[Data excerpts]
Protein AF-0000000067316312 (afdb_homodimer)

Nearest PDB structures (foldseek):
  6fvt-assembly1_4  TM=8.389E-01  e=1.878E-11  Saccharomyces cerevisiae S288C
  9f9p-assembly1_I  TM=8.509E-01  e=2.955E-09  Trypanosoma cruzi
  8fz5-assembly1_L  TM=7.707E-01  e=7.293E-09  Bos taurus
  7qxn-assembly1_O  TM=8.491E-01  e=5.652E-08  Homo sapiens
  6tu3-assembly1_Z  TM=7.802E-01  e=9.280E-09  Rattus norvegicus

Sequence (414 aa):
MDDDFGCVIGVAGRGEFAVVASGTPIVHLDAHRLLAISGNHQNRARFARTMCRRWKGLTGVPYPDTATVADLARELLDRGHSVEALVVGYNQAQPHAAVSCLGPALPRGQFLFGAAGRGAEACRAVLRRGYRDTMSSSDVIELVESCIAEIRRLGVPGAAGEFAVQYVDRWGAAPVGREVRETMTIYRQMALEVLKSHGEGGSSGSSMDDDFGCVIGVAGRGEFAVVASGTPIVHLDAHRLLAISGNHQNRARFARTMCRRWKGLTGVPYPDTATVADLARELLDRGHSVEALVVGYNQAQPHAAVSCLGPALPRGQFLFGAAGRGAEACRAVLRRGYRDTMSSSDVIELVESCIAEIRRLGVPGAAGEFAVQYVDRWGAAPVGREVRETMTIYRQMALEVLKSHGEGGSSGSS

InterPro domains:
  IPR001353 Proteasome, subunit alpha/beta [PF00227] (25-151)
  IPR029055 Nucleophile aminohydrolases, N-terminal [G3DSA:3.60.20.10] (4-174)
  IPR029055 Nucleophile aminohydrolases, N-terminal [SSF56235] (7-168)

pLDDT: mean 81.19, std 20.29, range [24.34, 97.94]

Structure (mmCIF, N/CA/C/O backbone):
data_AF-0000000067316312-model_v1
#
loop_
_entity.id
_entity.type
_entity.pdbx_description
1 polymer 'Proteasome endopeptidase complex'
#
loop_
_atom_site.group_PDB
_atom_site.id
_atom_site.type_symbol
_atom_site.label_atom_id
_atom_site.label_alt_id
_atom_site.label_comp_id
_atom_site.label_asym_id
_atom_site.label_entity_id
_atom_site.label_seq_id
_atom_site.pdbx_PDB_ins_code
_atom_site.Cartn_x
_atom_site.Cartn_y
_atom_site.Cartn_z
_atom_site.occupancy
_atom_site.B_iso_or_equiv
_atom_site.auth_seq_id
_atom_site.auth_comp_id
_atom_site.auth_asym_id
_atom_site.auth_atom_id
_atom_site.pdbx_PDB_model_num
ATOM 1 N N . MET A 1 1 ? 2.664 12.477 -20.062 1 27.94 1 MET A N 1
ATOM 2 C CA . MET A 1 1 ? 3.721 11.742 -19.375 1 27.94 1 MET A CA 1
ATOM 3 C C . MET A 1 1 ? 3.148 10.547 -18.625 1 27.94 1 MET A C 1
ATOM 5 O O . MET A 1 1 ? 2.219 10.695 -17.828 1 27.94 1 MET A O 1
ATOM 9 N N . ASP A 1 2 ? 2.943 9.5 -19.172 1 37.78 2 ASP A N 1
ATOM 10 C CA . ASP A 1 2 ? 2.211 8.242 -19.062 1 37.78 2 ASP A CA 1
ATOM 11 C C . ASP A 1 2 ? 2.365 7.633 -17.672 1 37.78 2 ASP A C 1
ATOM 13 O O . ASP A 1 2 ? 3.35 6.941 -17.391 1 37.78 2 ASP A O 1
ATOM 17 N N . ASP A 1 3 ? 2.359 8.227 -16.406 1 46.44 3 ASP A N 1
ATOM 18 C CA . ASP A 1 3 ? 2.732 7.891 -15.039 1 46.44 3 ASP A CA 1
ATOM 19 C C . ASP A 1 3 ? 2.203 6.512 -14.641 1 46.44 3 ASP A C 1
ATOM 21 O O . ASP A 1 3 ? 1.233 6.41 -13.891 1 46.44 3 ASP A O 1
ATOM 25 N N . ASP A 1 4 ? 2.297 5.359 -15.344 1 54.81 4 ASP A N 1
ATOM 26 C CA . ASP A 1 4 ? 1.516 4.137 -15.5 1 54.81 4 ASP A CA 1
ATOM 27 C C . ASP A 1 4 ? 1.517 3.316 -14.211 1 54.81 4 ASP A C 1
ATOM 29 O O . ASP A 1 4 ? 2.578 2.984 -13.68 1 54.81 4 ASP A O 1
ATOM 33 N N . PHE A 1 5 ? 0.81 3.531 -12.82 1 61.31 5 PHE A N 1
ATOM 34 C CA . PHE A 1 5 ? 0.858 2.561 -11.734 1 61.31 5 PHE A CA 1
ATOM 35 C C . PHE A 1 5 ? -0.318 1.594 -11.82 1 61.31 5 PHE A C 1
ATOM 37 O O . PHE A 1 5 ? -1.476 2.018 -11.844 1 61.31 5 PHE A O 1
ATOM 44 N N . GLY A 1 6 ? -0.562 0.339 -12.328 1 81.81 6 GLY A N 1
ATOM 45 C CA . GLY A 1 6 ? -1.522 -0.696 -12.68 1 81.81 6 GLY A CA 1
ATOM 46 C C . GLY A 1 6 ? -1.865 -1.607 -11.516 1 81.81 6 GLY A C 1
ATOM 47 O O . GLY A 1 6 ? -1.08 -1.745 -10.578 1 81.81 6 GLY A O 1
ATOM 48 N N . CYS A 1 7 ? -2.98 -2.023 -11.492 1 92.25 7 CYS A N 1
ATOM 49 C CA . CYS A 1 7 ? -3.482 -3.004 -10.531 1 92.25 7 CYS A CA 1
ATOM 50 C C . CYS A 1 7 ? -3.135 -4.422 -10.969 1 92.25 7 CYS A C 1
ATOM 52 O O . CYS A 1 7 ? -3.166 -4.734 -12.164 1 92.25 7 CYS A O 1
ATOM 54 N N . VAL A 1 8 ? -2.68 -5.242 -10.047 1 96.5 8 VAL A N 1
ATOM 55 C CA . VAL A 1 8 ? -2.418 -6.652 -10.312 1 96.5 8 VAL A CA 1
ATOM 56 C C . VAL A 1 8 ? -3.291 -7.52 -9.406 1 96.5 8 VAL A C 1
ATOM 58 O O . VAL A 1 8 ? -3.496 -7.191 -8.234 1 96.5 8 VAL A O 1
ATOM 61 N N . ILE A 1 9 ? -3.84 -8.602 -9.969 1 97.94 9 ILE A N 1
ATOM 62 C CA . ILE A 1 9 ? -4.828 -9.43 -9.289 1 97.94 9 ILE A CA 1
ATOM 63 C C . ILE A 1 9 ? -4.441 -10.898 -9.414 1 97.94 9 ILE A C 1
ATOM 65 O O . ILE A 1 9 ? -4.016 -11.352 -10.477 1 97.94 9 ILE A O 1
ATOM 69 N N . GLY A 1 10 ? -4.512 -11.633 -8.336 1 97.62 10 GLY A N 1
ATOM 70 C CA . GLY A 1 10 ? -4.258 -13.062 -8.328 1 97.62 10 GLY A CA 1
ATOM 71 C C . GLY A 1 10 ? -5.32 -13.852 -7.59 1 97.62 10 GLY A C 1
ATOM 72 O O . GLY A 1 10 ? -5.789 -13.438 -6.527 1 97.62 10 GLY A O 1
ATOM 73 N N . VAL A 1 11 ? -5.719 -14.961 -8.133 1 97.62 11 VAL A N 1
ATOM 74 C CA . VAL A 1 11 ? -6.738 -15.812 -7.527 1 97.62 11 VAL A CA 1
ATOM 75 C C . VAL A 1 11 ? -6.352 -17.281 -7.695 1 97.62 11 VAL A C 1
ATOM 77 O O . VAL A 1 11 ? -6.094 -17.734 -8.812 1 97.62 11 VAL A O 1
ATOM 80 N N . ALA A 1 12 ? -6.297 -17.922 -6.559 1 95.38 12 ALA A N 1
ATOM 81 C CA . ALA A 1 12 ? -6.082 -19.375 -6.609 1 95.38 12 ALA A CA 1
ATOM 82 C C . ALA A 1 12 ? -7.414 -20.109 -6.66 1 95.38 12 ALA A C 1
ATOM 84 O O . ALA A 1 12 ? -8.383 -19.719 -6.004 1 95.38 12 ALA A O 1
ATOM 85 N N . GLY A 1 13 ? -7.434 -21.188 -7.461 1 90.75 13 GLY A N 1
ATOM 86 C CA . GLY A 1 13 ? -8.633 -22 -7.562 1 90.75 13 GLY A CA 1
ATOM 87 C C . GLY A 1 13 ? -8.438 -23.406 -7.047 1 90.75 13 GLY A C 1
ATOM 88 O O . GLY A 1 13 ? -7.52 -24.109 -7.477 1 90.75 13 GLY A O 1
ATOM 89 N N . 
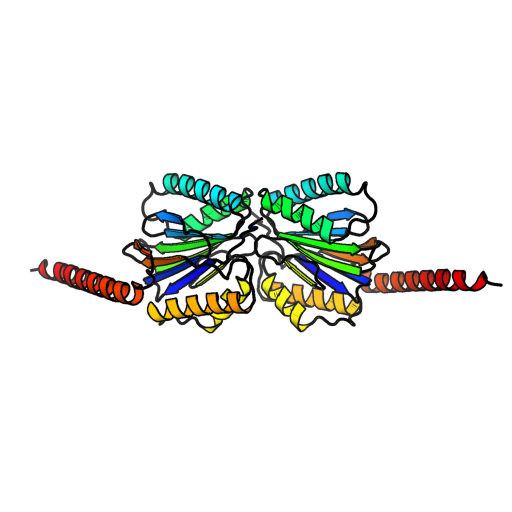ARG A 1 14 ? -9.352 -23.891 -6.238 1 81.69 14 ARG A N 1
ATOM 90 C CA . ARG A 1 14 ? -9.43 -25.25 -5.727 1 81.69 14 ARG A CA 1
ATOM 91 C C . ARG A 1 14 ? -8.055 -25.766 -5.328 1 81.69 14 ARG A C 1
ATOM 93 O O . ARG A 1 14 ? -7.773 -26.953 -5.445 1 81.69 14 ARG A O 1
ATOM 100 N N . GLY A 1 15 ? -7.152 -24.828 -5.078 1 81.81 15 GLY A N 1
ATOM 101 C CA . GLY A 1 15 ? -5.793 -25.219 -4.746 1 81.81 15 GLY A CA 1
ATOM 102 C C . GLY A 1 15 ? -5.039 -25.828 -5.914 1 81.81 15 GLY A C 1
ATOM 103 O O . GLY A 1 15 ? -3.855 -26.141 -5.797 1 81.81 15 GLY A O 1
ATOM 104 N N . GLU A 1 16 ? -5.66 -25.844 -7.09 1 89.56 16 GLU A N 1
ATOM 105 C CA . GLU A 1 16 ? -5.094 -26.594 -8.211 1 89.56 16 GLU A CA 1
ATOM 106 C C . GLU A 1 16 ? -4.527 -25.656 -9.266 1 89.56 16 GLU A C 1
ATOM 108 O O . GLU A 1 16 ? -3.711 -26.062 -10.094 1 89.56 16 GLU A O 1
ATOM 113 N N . PHE A 1 17 ? -5.012 -24.562 -9.219 1 93.25 17 PHE A N 1
ATOM 114 C CA . PHE A 1 17 ? -4.559 -23.594 -10.211 1 93.25 17 PHE A CA 1
ATOM 115 C C . PHE A 1 17 ? -4.664 -22.172 -9.68 1 93.25 17 PHE A C 1
ATOM 117 O O . PHE A 1 17 ? -5.242 -21.938 -8.617 1 93.25 17 PHE A O 1
ATOM 124 N N . ALA A 1 18 ? -3.947 -21.281 -10.359 1 95.19 18 ALA A N 1
ATOM 125 C CA . ALA A 1 18 ? -4.059 -19.859 -10.031 1 95.19 18 ALA A CA 1
ATOM 126 C C . ALA A 1 18 ? -4.102 -19 -11.297 1 95.19 18 ALA A C 1
ATOM 128 O O . ALA A 1 18 ? -3.557 -19.391 -12.328 1 95.19 18 ALA A O 1
ATOM 129 N N . VAL A 1 19 ? -4.805 -17.938 -11.188 1 95.06 19 VAL A N 1
ATOM 130 C CA . VAL A 1 19 ? -4.906 -16.969 -12.273 1 95.06 19 VAL A CA 1
ATOM 131 C C . VAL A 1 19 ? -4.316 -15.625 -11.836 1 95.06 19 VAL A C 1
ATOM 133 O O . VAL A 1 19 ? -4.512 -15.195 -10.695 1 95.06 19 VAL A O 1
ATOM 136 N N . VAL A 1 20 ? -3.6 -15.023 -12.742 1 96.19 20 VAL A N 1
ATOM 137 C CA . VAL A 1 20 ? -3.051 -13.695 -12.484 1 96.19 20 VAL A CA 1
ATOM 138 C C . VAL A 1 20 ? -3.486 -12.742 -13.594 1 96.19 20 VAL A C 1
ATOM 140 O O . VAL A 1 20 ? -3.502 -13.102 -14.773 1 96.19 20 VAL A O 1
ATOM 143 N N . ALA A 1 21 ? -3.963 -11.625 -13.234 1 95.62 21 ALA A N 1
ATOM 144 C CA . ALA A 1 21 ? -4.285 -10.531 -14.156 1 95.62 21 ALA A CA 1
ATOM 145 C C . ALA A 1 21 ? -3.486 -9.281 -13.82 1 95.62 21 ALA A C 1
ATOM 147 O O . ALA A 1 21 ? -3.375 -8.898 -12.648 1 95.62 21 ALA A O 1
ATOM 148 N N . SER A 1 22 ? -2.975 -8.68 -14.883 1 93.81 22 SER A N 1
ATOM 149 C CA . SER A 1 22 ? -2.104 -7.535 -14.641 1 93.81 22 SER A CA 1
ATOM 150 C C . SER A 1 22 ? -2.24 -6.496 -15.75 1 93.81 22 SER A C 1
ATOM 152 O O . SER A 1 22 ? -2.283 -6.848 -16.938 1 93.81 22 SER A O 1
ATOM 154 N N . GLY A 1 23 ? -2.314 -5.258 -15.32 1 87.12 23 GLY A N 1
ATOM 155 C CA . GLY A 1 23 ? -2.27 -4.172 -16.281 1 87.12 23 GLY A CA 1
ATOM 156 C C . GLY A 1 23 ? -0.879 -3.924 -16.844 1 87.12 23 GLY A C 1
ATOM 157 O O . GLY A 1 23 ? -0.704 -3.105 -17.75 1 87.12 23 GLY A O 1
ATOM 158 N N . THR A 1 24 ? 0.104 -4.547 -16.297 1 87.31 24 THR A N 1
ATOM 159 C CA . THR A 1 24 ? 1.5 -4.512 -16.719 1 87.31 24 THR A CA 1
ATOM 160 C C . THR A 1 24 ? 1.984 -5.906 -17.109 1 87.31 24 THR A C 1
ATOM 162 O O . THR A 1 24 ? 1.314 -6.902 -16.812 1 87.31 24 THR A O 1
ATOM 165 N N . PRO A 1 25 ? 3.062 -5.965 -17.781 1 88.44 25 PRO A N 1
ATOM 166 C CA . PRO A 1 25 ? 3.533 -7.281 -18.203 1 88.44 25 PRO A CA 1
ATOM 167 C C . PRO A 1 25 ? 3.783 -8.234 -17.047 1 88.44 25 PRO A C 1
ATOM 169 O O . PRO A 1 25 ? 4.285 -7.816 -16 1 88.44 25 PRO A O 1
ATOM 172 N N . ILE A 1 26 ? 3.438 -9.484 -17.266 1 94.56 26 ILE A N 1
ATOM 173 C CA . ILE A 1 26 ? 3.654 -10.523 -16.266 1 94.56 26 ILE A CA 1
ATOM 174 C C . ILE A 1 26 ? 5.02 -11.172 -16.484 1 94.56 26 ILE A C 1
ATOM 176 O O . ILE A 1 26 ? 5.367 -11.539 -17.609 1 94.56 26 ILE A O 1
ATOM 180 N N . VAL A 1 27 ? 5.766 -11.344 -15.43 1 94.19 27 VAL A N 1
ATOM 181 C CA . VAL A 1 27 ? 7.105 -11.922 -15.5 1 94.19 27 VAL A CA 1
ATOM 182 C C . VAL A 1 27 ? 7.051 -13.398 -15.141 1 94.19 27 VAL A C 1
ATOM 184 O O . VAL A 1 27 ? 6.496 -13.773 -14.102 1 94.19 27 VAL A O 1
ATOM 187 N N . HIS A 1 28 ? 7.672 -14.172 -15.969 1 92.12 28 HIS A N 1
ATOM 188 C CA . HIS A 1 28 ? 7.844 -15.586 -15.664 1 92.12 28 HIS A CA 1
ATOM 189 C C . HIS A 1 28 ? 9.164 -15.836 -14.938 1 92.12 28 HIS A C 1
ATOM 191 O O . HIS A 1 28 ? 10.234 -15.688 -15.523 1 92.12 28 HIS A O 1
ATOM 197 N N . LEU A 1 29 ? 9.023 -16.188 -13.641 1 90.38 29 LEU A N 1
ATOM 198 C CA . LEU A 1 29 ? 10.242 -16.562 -12.93 1 90.38 29 LEU A CA 1
ATOM 199 C C . LEU A 1 29 ? 10.695 -17.953 -13.328 1 90.38 29 LEU A C 1
ATOM 201 O O . LEU A 1 29 ? 11.898 -18.219 -13.438 1 90.38 29 LEU A O 1
ATOM 205 N N . ASP A 1 30 ? 9.781 -18.828 -13.43 1 87.31 30 ASP A N 1
ATOM 206 C CA . ASP A 1 30 ? 9.953 -20.172 -14 1 87.31 30 ASP A CA 1
ATOM 207 C C . ASP A 1 30 ? 8.633 -20.703 -14.547 1 87.31 30 ASP A C 1
ATOM 209 O O . ASP A 1 30 ? 7.715 -19.938 -14.836 1 87.31 30 ASP A O 1
ATOM 213 N N . ALA A 1 31 ? 8.562 -22.016 -14.758 1 87.5 31 ALA A N 1
ATOM 214 C CA . ALA A 1 31 ? 7.387 -22.594 -15.414 1 87.5 31 ALA A CA 1
ATOM 215 C C . ALA A 1 31 ? 6.16 -22.5 -14.516 1 87.5 31 ALA A C 1
ATOM 217 O O . ALA A 1 31 ? 5.023 -22.516 -15 1 87.5 31 ALA A O 1
ATOM 218 N N . HIS A 1 32 ? 6.375 -22.422 -13.188 1 91.25 32 HIS A N 1
ATOM 219 C CA . HIS A 1 32 ? 5.246 -22.578 -12.273 1 91.25 32 HIS A CA 1
ATOM 220 C C . HIS A 1 32 ? 5.082 -21.344 -11.391 1 91.25 32 HIS A C 1
ATOM 222 O O . HIS A 1 32 ? 4.289 -21.344 -10.453 1 91.25 32 HIS A O 1
ATOM 228 N N . ARG A 1 33 ? 5.848 -20.25 -11.711 1 91.06 33 ARG A N 1
ATOM 229 C CA . ARG A 1 33 ? 5.785 -19.078 -10.844 1 91.06 33 ARG A CA 1
ATOM 230 C C . ARG A 1 33 ? 5.746 -17.797 -11.664 1 91.06 33 ARG A C 1
ATOM 232 O O . ARG A 1 33 ? 6.625 -17.562 -12.492 1 91.06 33 ARG A O 1
ATOM 239 N N . LEU A 1 34 ? 4.789 -17.031 -11.359 1 94.31 34 LEU A N 1
ATOM 240 C CA . LEU A 1 34 ? 4.559 -15.766 -12.055 1 94.31 34 LEU A CA 1
ATOM 241 C C . LEU A 1 34 ? 4.703 -14.578 -11.102 1 94.31 34 LEU A C 1
ATOM 243 O O . LEU A 1 34 ? 4.375 -14.688 -9.922 1 94.31 34 LEU A O 1
ATOM 247 N N . LEU A 1 35 ? 5.258 -13.57 -11.648 1 95.38 35 LEU A N 1
ATOM 248 C CA . LEU A 1 35 ? 5.441 -12.312 -10.93 1 95.38 35 LEU A CA 1
ATOM 249 C C . LEU A 1 35 ? 4.715 -11.172 -11.633 1 95.38 35 LEU A C 1
ATOM 251 O O . LEU A 1 35 ? 4.973 -10.898 -12.805 1 95.38 35 LEU A O 1
ATOM 255 N N . ALA A 1 36 ? 3.734 -10.609 -11.008 1 96.44 36 ALA A N 1
ATOM 256 C CA . ALA A 1 36 ? 3.057 -9.398 -11.477 1 96.44 36 ALA A CA 1
ATOM 257 C C . ALA A 1 36 ? 3.436 -8.188 -10.633 1 96.44 36 ALA A C 1
ATOM 259 O O . ALA A 1 36 ? 3.361 -8.242 -9.398 1 96.44 36 ALA A O 1
ATOM 260 N N . ILE A 1 37 ? 3.867 -7.098 -11.266 1 95.56 37 ILE A N 1
ATOM 261 C CA . ILE A 1 37 ? 4.465 -5.984 -10.539 1 95.56 37 ILE A CA 1
ATOM 262 C C . ILE A 1 37 ? 3.703 -4.695 -10.844 1 95.56 37 ILE A C 1
ATOM 264 O O . ILE A 1 37 ? 3.375 -4.422 -12 1 95.56 37 ILE A O 1
ATOM 268 N N . SER A 1 38 ? 3.318 -3.992 -9.828 1 94.19 38 SER A N 1
ATOM 269 C CA . SER A 1 38 ? 2.736 -2.658 -9.938 1 94.19 38 SER A CA 1
ATOM 270 C C . SER A 1 38 ? 3.746 -1.58 -9.555 1 94.19 38 SER A C 1
ATOM 272 O O . SER A 1 38 ? 4.492 -1.739 -8.586 1 94.19 38 SER A O 1
ATOM 274 N N . GLY A 1 39 ? 3.801 -0.45 -10.289 1 90.12 39 GLY A N 1
ATOM 275 C CA . GLY A 1 39 ? 4.73 0.648 -10.086 1 90.12 39 GLY A CA 1
ATOM 276 C C . GLY A 1 39 ? 5.109 1.357 -11.367 1 90.12 39 GLY A C 1
ATOM 277 O O . GLY A 1 39 ? 4.586 1.036 -12.438 1 90.12 39 GLY A O 1
ATOM 278 N N . ASN A 1 40 ? 5.973 2.336 -11.227 1 86.69 40 ASN A N 1
ATOM 279 C CA . ASN A 1 40 ? 6.422 3 -12.445 1 86.69 40 ASN A CA 1
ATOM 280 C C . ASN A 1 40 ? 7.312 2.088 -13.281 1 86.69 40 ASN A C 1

EXERCISE: I need exact copies of the lines from the one holding "ATOM 257 C C" through the end of the records above, and nothing beyond them.

TASK RESPONSE:
ATOM 257 C C . ALA A 1 36 ? 3.436 -8.188 -10.633 1 96.44 36 ALA A C 1
ATOM 259 O O . ALA A 1 36 ? 3.361 -8.242 -9.398 1 96.44 36 ALA A O 1
ATOM 260 N N . ILE A 1 37 ? 3.867 -7.098 -11.266 1 95.56 37 ILE A N 1
ATOM 261 C CA . ILE A 1 37 ? 4.465 -5.984 -10.539 1 95.56 37 ILE A CA 1
ATOM 262 C C . ILE A 1 37 ? 3.703 -4.695 -10.844 1 95.56 37 ILE A C 1
ATOM 264 O O . ILE A 1 37 ? 3.375 -4.422 -12 1 95.56 37 ILE A O 1
ATOM 268 N N . SER A 1 38 ? 3.318 -3.992 -9.828 1 94.19 38 SER A N 1
ATOM 269 C CA . SER A 1 38 ? 2.736 -2.658 -9.938 1 94.19 38 SER A CA 1
ATOM 270 C C . SER A 1 38 ? 3.746 -1.58 -9.555 1 94.19 38 SER A C 1
ATOM 272 O O . SER A 1 38 ? 4.492 -1.739 -8.586 1 94.19 38 SER A O 1
ATOM 274 N N . GLY A 1 39 ? 3.801 -0.45 -10.289 1 90.12 39 GLY A N 1
ATOM 275 C CA . GLY A 1 39 ? 4.73 0.648 -10.086 1 90.12 39 GLY A CA 1
ATOM 276 C C . GLY A 1 39 ? 5.109 1.357 -11.367 1 90.12 39 GLY A C 1
ATOM 277 O O . GLY A 1 39 ? 4.586 1.036 -12.438 1 90.12 39 GLY A O 1
ATOM 278 N N . ASN A 1 40 ? 5.973 2.336 -11.227 1 86.69 40 ASN A N 1
ATOM 279 C CA . ASN A 1 40 ? 6.422 3 -12.445 1 86.69 40 ASN A CA 1
ATOM 280 C C . ASN A 1 40 ? 7.312 2.088 -13.281 1 86.69 40 ASN A C 1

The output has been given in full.